7 Memorie van Antwoord, alinea 15 (bij Memorie van Antwoord in incidenteel appel niet weersproken). Of een bij Memorie van Antwoord aangevoerde stelling als vaststaand mag worden aangenomen wanneer die vervolgens niet wordt weersproken is tot op zekere hoogte controversieel, zie o.a. HR 14 oktober 2005, rechtspraak.nl LJN AT6830, rov. 3.3.2; HR 31 oktober 2003, NJ 2004, 520, rov. 3.4; maar over miskenning, door het hof, van de hier bedoelde regels klaagt het middel niet.

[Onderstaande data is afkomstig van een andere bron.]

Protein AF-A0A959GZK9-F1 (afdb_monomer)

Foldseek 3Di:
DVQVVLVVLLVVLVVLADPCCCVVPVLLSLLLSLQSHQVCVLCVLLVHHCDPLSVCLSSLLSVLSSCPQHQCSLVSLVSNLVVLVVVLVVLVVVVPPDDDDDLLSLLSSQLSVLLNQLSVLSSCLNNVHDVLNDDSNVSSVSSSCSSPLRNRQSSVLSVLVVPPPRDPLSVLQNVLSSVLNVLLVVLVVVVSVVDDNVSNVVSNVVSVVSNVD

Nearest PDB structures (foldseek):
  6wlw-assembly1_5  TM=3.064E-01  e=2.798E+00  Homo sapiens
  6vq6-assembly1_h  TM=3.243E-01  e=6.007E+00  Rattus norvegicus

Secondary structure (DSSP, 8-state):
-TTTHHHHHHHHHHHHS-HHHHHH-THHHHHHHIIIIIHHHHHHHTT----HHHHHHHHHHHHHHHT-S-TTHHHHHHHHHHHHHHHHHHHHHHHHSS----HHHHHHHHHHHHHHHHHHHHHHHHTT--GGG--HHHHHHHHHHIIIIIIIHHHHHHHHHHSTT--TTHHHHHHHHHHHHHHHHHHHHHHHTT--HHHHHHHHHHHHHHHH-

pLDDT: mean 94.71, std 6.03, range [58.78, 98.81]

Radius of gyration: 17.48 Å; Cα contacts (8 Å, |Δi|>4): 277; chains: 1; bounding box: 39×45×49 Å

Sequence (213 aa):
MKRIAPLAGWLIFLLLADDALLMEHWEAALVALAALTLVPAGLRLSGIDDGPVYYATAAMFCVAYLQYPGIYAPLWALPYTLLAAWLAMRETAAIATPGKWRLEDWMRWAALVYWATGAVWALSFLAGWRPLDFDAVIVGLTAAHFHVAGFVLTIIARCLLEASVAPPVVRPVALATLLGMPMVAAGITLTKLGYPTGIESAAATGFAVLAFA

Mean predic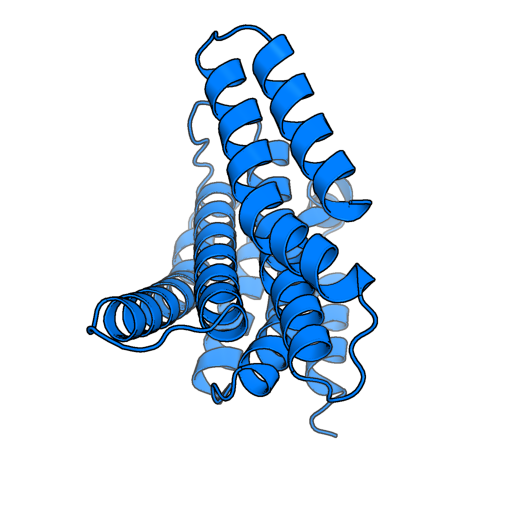ted aligned error: 3.56 Å

Structure (mmCIF, N/CA/C/O backbone):
data_AF-A0A959GZK9-F1
#
_entry.id   AF-A0A959GZK9-F1
#
loop_
_atom_site.group_PDB
_atom_site.id
_atom_site.type_symbol
_atom_site.label_atom_id
_atom_site.label_alt_id
_atom_site.label_comp_id
_atom_site.label_asym_id
_atom_site.label_entity_id
_atom_site.label_seq_id
_atom_site.pdbx_PDB_ins_code
_atom_site.Cartn_x
_atom_site.Cartn_y
_atom_site.Cartn_z
_atom_site.occupancy
_atom_site.B_iso_or_equiv
_atom_site.auth_seq_id
_atom_site.auth_comp_id
_atom_site.au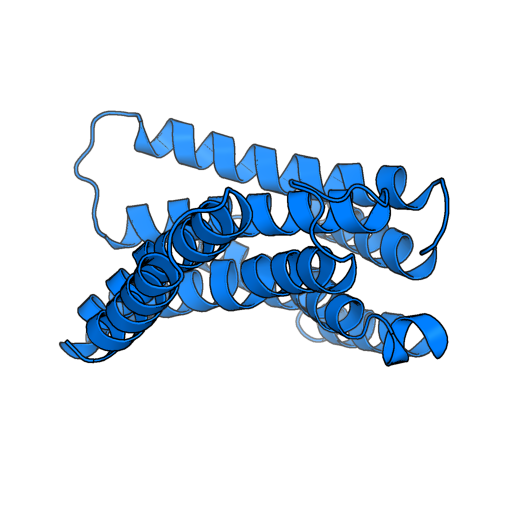th_asym_id
_atom_site.auth_atom_id
_atom_site.pdbx_PDB_model_num
ATOM 1 N N . MET A 1 1 ? -11.384 -25.348 -0.184 1.00 58.78 1 MET A N 1
ATOM 2 C CA . MET A 1 1 ? -10.637 -25.053 -1.433 1.00 58.78 1 MET A CA 1
ATOM 3 C C . MET A 1 1 ? -10.439 -23.556 -1.696 1.00 58.78 1 MET A C 1
ATOM 5 O O . MET A 1 1 ? -9.327 -23.188 -2.043 1.00 58.78 1 MET A O 1
ATOM 9 N N . LYS A 1 2 ? -11.430 -22.673 -1.454 1.00 65.12 2 LYS A N 1
ATOM 10 C CA . LYS A 1 2 ? -11.319 -21.216 -1.726 1.00 65.12 2 LYS A CA 1
ATOM 11 C C . LYS A 1 2 ? -10.120 -20.488 -1.078 1.00 65.12 2 LYS A C 1
ATOM 13 O O . LYS A 1 2 ? -9.682 -19.482 -1.607 1.00 65.12 2 LYS A O 1
ATOM 18 N N . ARG A 1 3 ? -9.563 -20.996 0.032 1.00 75.06 3 ARG A N 1
ATOM 19 C CA . ARG A 1 3 ? -8.417 -20.373 0.729 1.00 75.06 3 ARG A CA 1
ATOM 20 C C . ARG A 1 3 ? -7.039 -20.708 0.140 1.00 75.06 3 ARG A C 1
ATOM 22 O O . ARG A 1 3 ? -6.096 -19.985 0.414 1.00 75.06 3 ARG A O 1
ATOM 29 N N . ILE A 1 4 ? -6.915 -21.781 -0.648 1.00 88.94 4 ILE A N 1
ATOM 30 C CA . ILE A 1 4 ? -5.615 -22.244 -1.178 1.00 88.94 4 ILE A CA 1
ATOM 31 C C . ILE A 1 4 ? -5.311 -21.598 -2.533 1.00 88.94 4 ILE A C 1
ATOM 33 O O . ILE A 1 4 ? -4.158 -21.305 -2.825 1.00 88.94 4 ILE A O 1
ATOM 37 N N . ALA A 1 5 ? -6.345 -21.339 -3.340 1.00 90.50 5 ALA A N 1
ATOM 38 C CA . ALA A 1 5 ? -6.187 -20.810 -4.694 1.00 90.50 5 ALA A CA 1
ATOM 39 C C . ALA A 1 5 ? -5.374 -19.499 -4.763 1.00 90.50 5 ALA A C 1
ATOM 41 O O . ALA A 1 5 ? -4.498 -19.422 -5.619 1.00 90.50 5 ALA A O 1
ATOM 42 N N . PRO A 1 6 ? -5.557 -18.518 -3.856 1.00 93.19 6 PRO A N 1
ATOM 43 C CA . PRO A 1 6 ? -4.720 -17.319 -3.823 1.00 93.19 6 PRO A CA 1
ATOM 44 C C . PRO A 1 6 ? -3.221 -17.592 -3.655 1.00 93.19 6 PRO A C 1
ATOM 46 O O . PRO A 1 6 ? -2.399 -17.042 -4.381 1.00 93.19 6 PRO A O 1
ATOM 49 N N . LEU A 1 7 ? -2.868 -18.465 -2.706 1.00 95.69 7 LEU A N 1
ATOM 50 C CA . LEU A 1 7 ? -1.477 -18.808 -2.422 1.00 95.69 7 LEU A CA 1
ATOM 51 C C . LEU A 1 7 ? -0.869 -19.616 -3.571 1.00 95.69 7 LEU A C 1
ATOM 53 O O . LEU A 1 7 ? 0.260 -19.360 -3.970 1.00 95.69 7 LEU A O 1
ATOM 57 N N . ALA A 1 8 ? -1.635 -20.549 -4.138 1.00 96.31 8 ALA A N 1
ATOM 58 C CA . ALA A 1 8 ? -1.222 -21.278 -5.331 1.00 96.31 8 ALA A CA 1
ATOM 59 C C . ALA A 1 8 ? -0.995 -20.332 -6.521 1.00 96.31 8 ALA A C 1
ATOM 61 O O . ALA A 1 8 ? -0.007 -20.484 -7.227 1.00 96.31 8 ALA A O 1
ATOM 62 N N . GLY A 1 9 ? -1.856 -19.325 -6.710 1.00 96.62 9 GLY A N 1
ATOM 63 C CA . GLY A 1 9 ? -1.674 -18.289 -7.729 1.00 96.62 9 GLY A CA 1
ATOM 64 C C . GLY A 1 9 ? -0.381 -17.497 -7.540 1.00 96.62 9 GLY A C 1
ATOM 65 O O . GLY A 1 9 ? 0.327 -17.248 -8.510 1.00 96.62 9 GLY A O 1
ATOM 66 N N . TRP A 1 10 ? -0.027 -17.168 -6.295 1.00 97.81 10 TRP A N 1
ATOM 67 C CA . TRP A 1 10 ? 1.250 -16.521 -5.993 1.00 97.81 10 TRP A CA 1
ATOM 68 C C . TRP A 1 10 ? 2.452 -17.435 -6.261 1.00 97.81 10 TRP A C 1
ATOM 70 O O . TRP A 1 10 ? 3.423 -17.000 -6.868 1.00 97.81 10 TRP A O 1
ATOM 80 N N . LEU A 1 11 ? 2.381 -18.716 -5.887 1.00 97.94 11 LEU A N 1
ATOM 81 C CA . LEU A 1 11 ? 3.437 -19.679 -6.218 1.00 97.94 11 LEU A CA 1
ATOM 82 C C . LEU A 1 11 ? 3.601 -19.839 -7.736 1.00 97.94 11 LEU A C 1
ATOM 84 O O . LEU A 1 11 ? 4.723 -19.897 -8.223 1.00 97.94 11 LEU A O 1
ATOM 88 N N . ILE A 1 12 ? 2.499 -19.860 -8.491 1.00 98.00 12 ILE A N 1
ATOM 89 C CA . ILE A 1 12 ? 2.537 -19.864 -9.959 1.00 98.00 12 ILE A CA 1
ATOM 90 C C . ILE A 1 12 ? 3.201 -18.587 -10.479 1.00 98.00 12 ILE A C 1
ATOM 92 O O . ILE A 1 12 ? 4.044 -18.676 -11.361 1.00 98.00 12 ILE A O 1
ATOM 96 N N . PHE A 1 13 ? 2.873 -17.418 -9.922 1.00 98.12 13 PHE A N 1
ATOM 97 C CA . PHE A 1 13 ? 3.549 -16.169 -10.275 1.00 98.12 13 PHE A CA 1
ATOM 98 C C . PHE A 1 13 ? 5.067 -16.272 -10.071 1.00 98.12 13 PHE A C 1
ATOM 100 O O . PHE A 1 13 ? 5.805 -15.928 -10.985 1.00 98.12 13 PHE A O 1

8 HR 9 juni 2004, NJ 2005, 270 m.nt. DA, rov. 3.6.
9 Waarvoor opnieuw geldt dat niet wordt aangegeven waar die in de stukken van de feitelijke instanties zijn aangevoerd.

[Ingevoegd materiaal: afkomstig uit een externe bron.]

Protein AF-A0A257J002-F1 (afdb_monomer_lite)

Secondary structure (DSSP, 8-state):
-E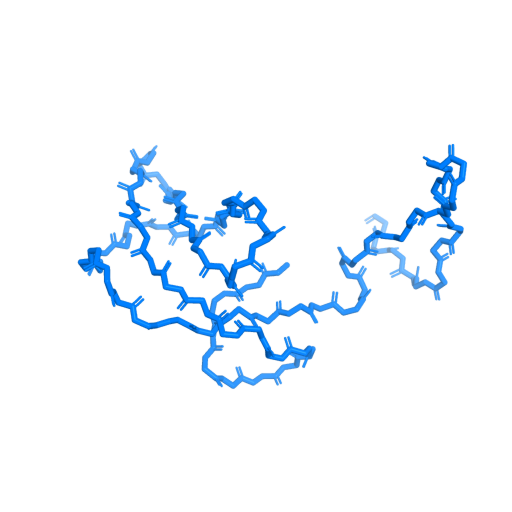E-SSSSSEEEEEEEEEEEE-SSEEEEEEE-STTSPPEEEEEES-----TT-EEEEEE-GGG---B-TTSPBPPP-SPPP-

Radius of gyration: 14.4 Å; chains: 1; bounding box: 32×31×34 Å

pLDDT: mean 93.16, std 6.72, range [62.31, 98.0]

Foldseek 3Di:
DDWDPDDDADKQKWFFADWDDPAQWIWTFIDRDPPDDTDIDIDGDDDDDDGRDIIIDGDHLQPDWDADPVRHTDDDPDDDDD

Structure (mmCIF, N/CA/C/O backbone):
data_AF-A0A257J002-F1
#
_entry.id   AF-A0A257J002-F1
#
loop_
_atom_site.group_PDB
_atom_site.id
_atom_site.type_symbol
_atom_site.label_atom_id
_atom_site.label_alt_id
_atom_site.label_comp_id
_atom_site.label_asym_id
_atom_site.label_entity_id
_atom_site.label_seq_id
_atom_site.pdbx_PDB_ins_code
_atom_site.Cartn_x
_atom_site.Cartn_y
_atom_site.Cartn_z
_atom_site.occupancy
_atom_site.B_iso_or_equiv
_atom_site.auth_seq_id
_atom_site.auth_comp_id
_atom_site.auth_asym_id
_atom_site.auth_atom_id
_atom_site.pdbx_PDB_model_num
ATOM 1 N N . MET A 1 1 ? 5.392 4.870 -4.232 1.00 86.62 1 MET A N 1
ATOM 2 C CA . MET A 1 1 ? 3.944 4.957 -3.927 1.00 86.62 1 MET A CA 1
ATOM 3 C C . MET A 1 1 ? 3.728 6.032 -2.875 1.00 86.62 1 MET A C 1
ATOM 5 O O . MET A 1 1 ? 4.535 6.109 -1.959 1.00 86.62 1 MET A O 1
ATOM 9 N N . VAL A 1 2 ? 2.659 6.824 -2.986 1.00 91.88 2 VAL A N 1
ATOM 10 C CA . VAL A 1 2 ? 2.312 7.886 -2.016 1.00 91.88 2 VAL A CA 1
ATOM 11 C C . VAL A 1 2 ? 0.831 7.825 -1.626 1.00 91.88 2 VAL A C 1
ATOM 13 O O . VAL A 1 2 ? 0.037 7.240 -2.356 1.00 91.88 2 VAL A O 1
ATOM 16 N N . VAL A 1 3 ? 0.445 8.415 -0.491 1.00 93.56 3 VAL A N 1
ATOM 17 C CA . VAL A 1 3 ? -0.969 8.539 -0.081 1.00 93.56 3 VAL A CA 1
ATOM 18 C C . VAL A 1 3 ? -1.507 9.887 -0.559 1.00 93.56 3 VAL A C 1
ATOM 20 O O . VAL A 1 3 ? -1.065 10.920 -0.060 1.00 93.56 3 VAL A O 1
ATOM 23 N N . ALA A 1 4 ? -2.447 9.889 -1.505 1.00 92.81 4 ALA A N 1
ATOM 24 C CA . ALA A 1 4 ? -3.077 11.106 -2.021 1.00 92.81 4 ALA A CA 1
ATOM 25 C C . ALA A 1 4 ? -4.395 10.790 -2.745 1.00 92.81 4 ALA A C 1
ATOM 27 O O . ALA A 1 4 ? -4.477 9.806 -3.481 1.00 92.81 4 ALA A O 1
ATOM 28 N N . ASP A 1 5 ? -5.401 11.655 -2.588 1.00 93.00 5 ASP A N 1
ATOM 29 C CA . ASP A 1 5 ? -6.718 11.485 -3.225 1.00 93.00 5 ASP A CA 1
ATOM 30 C C . ASP A 1 5 ? -6.682 11.763 -4.740 1.00 93.00 5 ASP A C 1
ATOM 32 O O . ASP A 1 5 ? -7.453 11.194 -5.511 1.00 93.00 5 ASP A O 1
ATOM 36 N N . SER A 1 6 ? -5.743 12.595 -5.196 1.00 93.19 6 SER A N 1
ATOM 37 C CA . SER A 1 6 ? -5.503 12.925 -6.605 1.00 93.19 6 SER A CA 1
ATOM 38 C C . SER A 1 6 ? -3.998 13.075 -6.883 1.00 93.19 6 SER A C 1
ATOM 40 O O . SER A 1 6 ? -3.189 13.042 -5.958 1.00 93.19 6 SER A O 1
ATOM 42 N N . GLY A 1 7 ? -3.603 13.177 -8.158 1.00 92.62 7 GLY A N 1
ATOM 43 C CA . GLY A 1 7 ? -2.198 13.303 -8.572 1.00 92.62 7 GLY A CA 1
ATOM 44 C C . GLY A 1 7 ? -1.832 12.391 -9.741 1.00 92.62 7 GLY A C 1
ATOM 45 O O . GLY A 1 7 ? -2.714 11.929 -10.467 1.00 92.62 7 GLY A O 1
ATOM 46 N N . GLU A 1 8 ? -0.538 12.128 -9.914 1.00 93.19 8 GLU A N 1
ATOM 47 C CA . GLU A 1 8 ? -0.005 11.216 -10.932 1.00 93.19 8 GLU A CA 1
ATOM 48 C C . GLU A 1 8 ? -0.113 9.733 -10.533 1.00 93.19 8 GLU A C 1
ATOM 50 O O . GLU A 1 8 ? -0.443 9.372 -9.398 1.00 93.19 8 GLU A O 1
ATOM 55 N N . GLY A 1 9 ? 0.144 8.847 -11.494 1.00 94.00 9 GLY A N 1
ATOM 56 C CA . GLY A 1 9 ? 0.098 7.398 -11.302 1.00 94.00 9 GLY A CA 1
ATOM 57 C C . GLY A 1 9 ? -1.319 6.826 -11.245 1.00 94.00 9 GLY A C 1
ATOM 58 O O . GLY A 1 9 ? -2.298 7.524 -11.490 1.00 94.00 9 GLY A O 1
ATOM 59 N N . THR A 1 10 ? -1.446 5.546 -10.911 1.00 96.38 10 THR A N 1
ATOM 60 C CA . THR A 1 10 ? -2.754 4.878 -10.782 1.00 96.38 10 THR A CA 1
ATOM 61 C C . THR A 1 10 ? -3.264 4.966 -9.346 1.00 96.38 10 THR A C 1
ATOM 63 O O . THR A 1 10 ? -2.498 4.744 -8.409 1.00 96.38 10 THR A O 1
ATOM 66 N N . GLY A 1 11 ? -4.548 5.287 -9.169 1.00 96.69 11 GLY A N 1
ATOM 67 C CA . GLY A 1 11 ? -5.206 5.267 -7.863 1.00 96.69 11 GLY A CA 1
ATOM 68 C C . GLY A 1 11 ? -5.570 3.844 -7.440 1.00 96.69 11 GLY A C 1
ATOM 69 O O . GLY A 1 11 ? -6.286 3.152 -8.158 1.00 96.69 11 GLY A O 1
ATOM 70 N N . LEU A 1 12 ? -5.100 3.427 -6.269 1.00 96.25 12 LEU A N 1
ATOM 71 C CA . LEU A 1 12 ? -5.440 2.161 -5.630 1.00 96.25 12 LEU A CA 1
ATOM 72 C C . LEU A 1 12 ? -6.180 2.454 -4.315 1.00 96.25 12 LEU A C 1
ATOM 74 O O . LEU A 1 12 ? -5.557 2.959 -3.374 1.00 96.25 12 LEU A O 1
ATOM 78 N N . PRO A 1 13 ? -7.491 2.168 -4.235 1.00 97.31 13 PRO A N 1
ATOM 79 C CA . PRO A 1 13 ? -8.243 2.287 -2.993 1.00 97.31 13 PRO A CA 1
ATOM 80 C C . PRO A 1 13 ? -7.665 1.377 -1.909 1.00 97.31 13 PRO A C 1
ATOM 82 O O . PRO A 1 13 ? -7.307 0.228 -2.173 1.00 97.31 13 PRO A O 1
ATOM 85 N N . ALA A 1 14 ? -7.597 1.885 -0.683 1.00 97.56 14 ALA A N 1
ATOM 86 C CA . ALA A 1 14 ? -7.099 1.141 0.460 1.00 97.56 14 ALA A CA 1
ATOM 87 C C . ALA A 1 14 ? -7.846 1.517 1.744 1.00 97.56 14 ALA A C 1
ATOM 89 O O . ALA A 1 14 ? -8.384 2.615 1.873 1.00 97.56 14 ALA A O 1
ATOM 90 N N . THR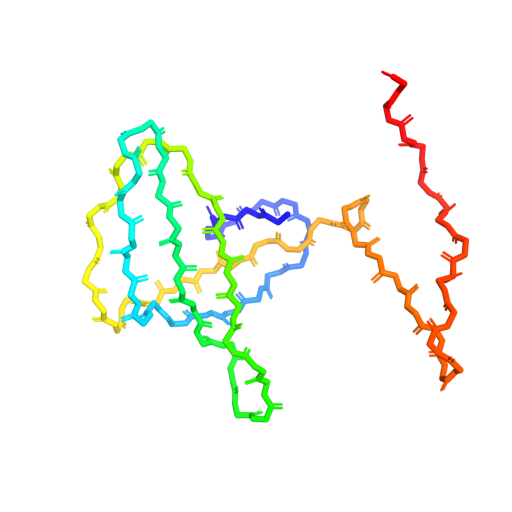 A 1 15 ? -7.820 0.628 2.730 1.00 98.00 15 THR A N 1
ATOM 91 C CA . THR A 1 15 ? -8.357 0.872 4.071 1.00 98.00 15 THR A CA 1
ATOM 92 C C . THR A 1 15 ? -7.233 0.764 5.087 1.00 98.00 15 THR A C 1
ATOM 94 O O . THR A 1 15 ? -6.523 -0.243 5.132 1.00 98.00 15 THR A O 1
ATOM 97 N N . LEU A 1 16 ? -7.076 1.790 5.921 1.00 97.75 16 LEU A N 1
ATOM 98 C CA . LEU A 1 16 ? -6.084 1.809 6.991 1.00 97.75 16 LEU A CA 1
ATOM 99 C C . LEU A 1 16 ? -6.409 0.750 8.049 1.00 97.75 16 LEU A C 1
ATOM 101 O O . LEU A 1 16 ? -7.491 0.768 8.629 1.00 97.75 16 LEU A O 1
ATOM 105 N N . LEU A 1 17 ? -5.466 -0.143 8.331 1.00 97.56 17 LEU A N 1
ATOM 106 C CA . LEU A 1 17 ? -5.581 -1.150 9.386 1.00 97.56 17 LEU A CA 1
ATOM 107 C C . LEU A 1 17 ? -4.882 -0.693 10.665 1.00 97.56 17 LEU A C 1
ATOM 109 O O . LEU A 1 17 ? -5.439 -0.812 11.753 1.00 97.56 17 LEU A O 1
ATOM 113 N N . HIS A 1 18 ? -3.664 -0.166 10.535 1.00 97.06 18 HIS A N 1
ATOM 114 C CA . HIS A 1 18 ? -2.847 0.230 11.675 1.00 97.06 18 HIS A CA 1
ATOM 115 C C . HIS A 1 18 ? -1.839 1.323 11.306 1.00 97.06 18 HIS A C 1
ATOM 117 O O . HIS A 1 18 ? -1.391 1.402 10.162 1.00 97.06 18 HIS A O 1
ATOM 123 N N . VAL A 1 19 ? -1.481 2.147 12.295 1.00 96.81 19 VAL A N 1
ATOM 124 C CA . VAL A 1 19 ? -0.432 3.168 12.194 1.00 96.81 19 VAL A CA 1
ATOM 125 C C . VAL A 1 19 ? 0.638 2.868 13.228 1.00 96.81 19 VAL A C 1
ATOM 127 O O . VAL A 1 19 ? 0.376 2.940 14.429 1.00 96.81 19 VAL A O 1
ATOM 130 N N . GLU A 1 20 ? 1.848 2.614 12.755 1.00 95.88 20 GLU A N 1
ATOM 131 C CA . GLU A 1 20 ? 3.043 2.514 13.582 1.00 95.88 20 GLU A CA 1
ATOM 132 C C . GLU A 1 20 ? 3.840 3.816 13.470 1.00 95.88 20 GLU A C 1
ATOM 134 O O . GLU A 1 20 ? 4.105 4.306 12.371 1.00 95.88 20 GLU A O 1
ATOM 139 N N . ARG A 1 21 ? 4.188 4.416 14.611 1.00 94.44 21 ARG A N 1
ATOM 140 C CA . ARG A 1 21 ? 4.874 5.714 14.676 1.00 94.44 21 ARG A CA 1
ATOM 141 C C . ARG A 1 21 ? 6.339 5.487 15.018 1.00 94.44 21 ARG A C 1
ATOM 143 O O . ARG A 1 21 ? 6.632 4.922 16.066 1.00 94.44 21 ARG A O 1
ATOM 150 N N . LEU A 1 22 ? 7.233 5.983 14.169 1.00 94.00 22 LEU A N 1
ATOM 151 C CA . LEU A 1 22 ? 8.682 5.806 14.302 1.00 94.00 22 LEU A CA 1
ATOM 152 C C . LEU A 1 22 ? 9.408 7.089 14.743 1.00 94.00 22 LEU A C 1
ATOM 154 O O . LEU A 1 22 ? 10.631 7.125 14.801 1.00 94.00 22 LEU A O 1
ATOM 158 N N . GLY A 1 23 ? 8.661 8.148 15.066 1.00 91.44 23 GLY A N 1
ATOM 159 C CA . GLY A 1 23 ? 9.198 9.461 15.428 1.00 91.44 23 GLY A CA 1
ATOM 160 C C . GLY A 1 23 ? 9.177 10.420 14.241 1.00 91.44 23 GLY A C 1
ATOM 161 O O . GLY A 1 23 ? 8.296 11.274 14.171 1.00 91.44 23 GLY A O 1
ATOM 162 N N . ASP A 1 24 ? 10.108 10.258 13.300 1.00 93.12 24 ASP A N 1
ATOM 163 C CA . ASP A 1 24 ? 10.233 11.106 12.099 1.00 93.12 24 ASP A CA 1
ATOM 164 C C . ASP A 1 24 ? 9.295 10.702 10.946 1.00 93.12 24 ASP A C 1
ATOM 166 O O . ASP A 1 24 ? 9.079 11.458 9.998 1.00 93.12 24 ASP A O 1
ATOM 170 N N . SER A 1 25 ? 8.726 9.503 11.035 1.00 95.12 25 SER A N 1
ATOM 171 C CA . SER A 1 25 ? 7.907 8.878 10.009 1.00 95.12 25 SER A CA 1
ATOM 172 C C . SER A 1 25 ? 6.862 7.955 10.628 1.00 95.12 25 SER A C 1
ATOM 174 O O . SER A 1 25 ? 6.924 7.591 11.809 1.00 95.12 25 SER A O 1
ATOM 176 N N . SER A 1 26 ? 5.874 7.578 9.822 1.00 95.69 26 SER A N 1
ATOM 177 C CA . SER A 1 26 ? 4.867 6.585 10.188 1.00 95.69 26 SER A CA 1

10 Ik veronderstel dat het, in gevallen waarin misbruik van omstandigheden wordt gemaakt, heel goed mogelijk is dat de "benadeelde" partij de consequenties van haar handelen wel begrijpt. De essentie van het misbruik zit vaak niet in het profiteren van de onwetendheid/het onbegrip van de ander, maar in het effect van de onevenredige druk die de misbruik-makende partij in de gegeven situatie op de ander kan uitoefenen. (Al) daarom meen ik dat in de stelling "er is misbruik gemaakt" niet als besloten liggend kan gelden, dat de wederpartij onvoldoende op de consequenties van haar handelen is gewezen.
11 Opnieuw geldt dat vindplaatsen in de stukken niet zijn vermeld, en dat voor een deel van de genoemde feitelijkheden op z'n minst betwistbaar is, of daarvoor feitelijke grondslag bestaat.
12 HR 1 oktober 2004, NJ 2005, 1 m.nt. WMK, rov. 4.2 en 4.3 (in rov. 4.3 van dit arrest, evenals in rov. 4.4 van het aanstonds te noemen arrest van 17 oktober 1997, wordt ook aangegeven dat ontwikkelingen ná het ontstaan van, en de voldoening aan de natuurlijke verbintenis, in het algemeen niet van belang zijn voor de beoordeling daarvan); HR 27 februari 2004, rechtspraak.nl LJN AN9689, rov. 3.3; HR 17 oktober 1997, NJ 1998, 692 m.nt. WMK, rov. 4.2 - 4.4; HR 15 september 1995, NJ 1996, 616 m.nt. WMK, rov. 3.5.
13 HR 14 oktober 2005, rechtspraak.nl LJN AT6830, rov. 3.4.4; HR 5 december 2003, NJ 2004, 76, rov. 3.4.1; Burgerlijke Rechtsvordering (losbl.), Mollema, aant. 16; Ras-Hammerstein, De grenzen van de rechtsstrijd in hoger beroep in burgerlijke zaken, 2004, nrs. 16 e.v.; Snijders-Wendels, Civiel Appel, 2003, nrs. 162, 168.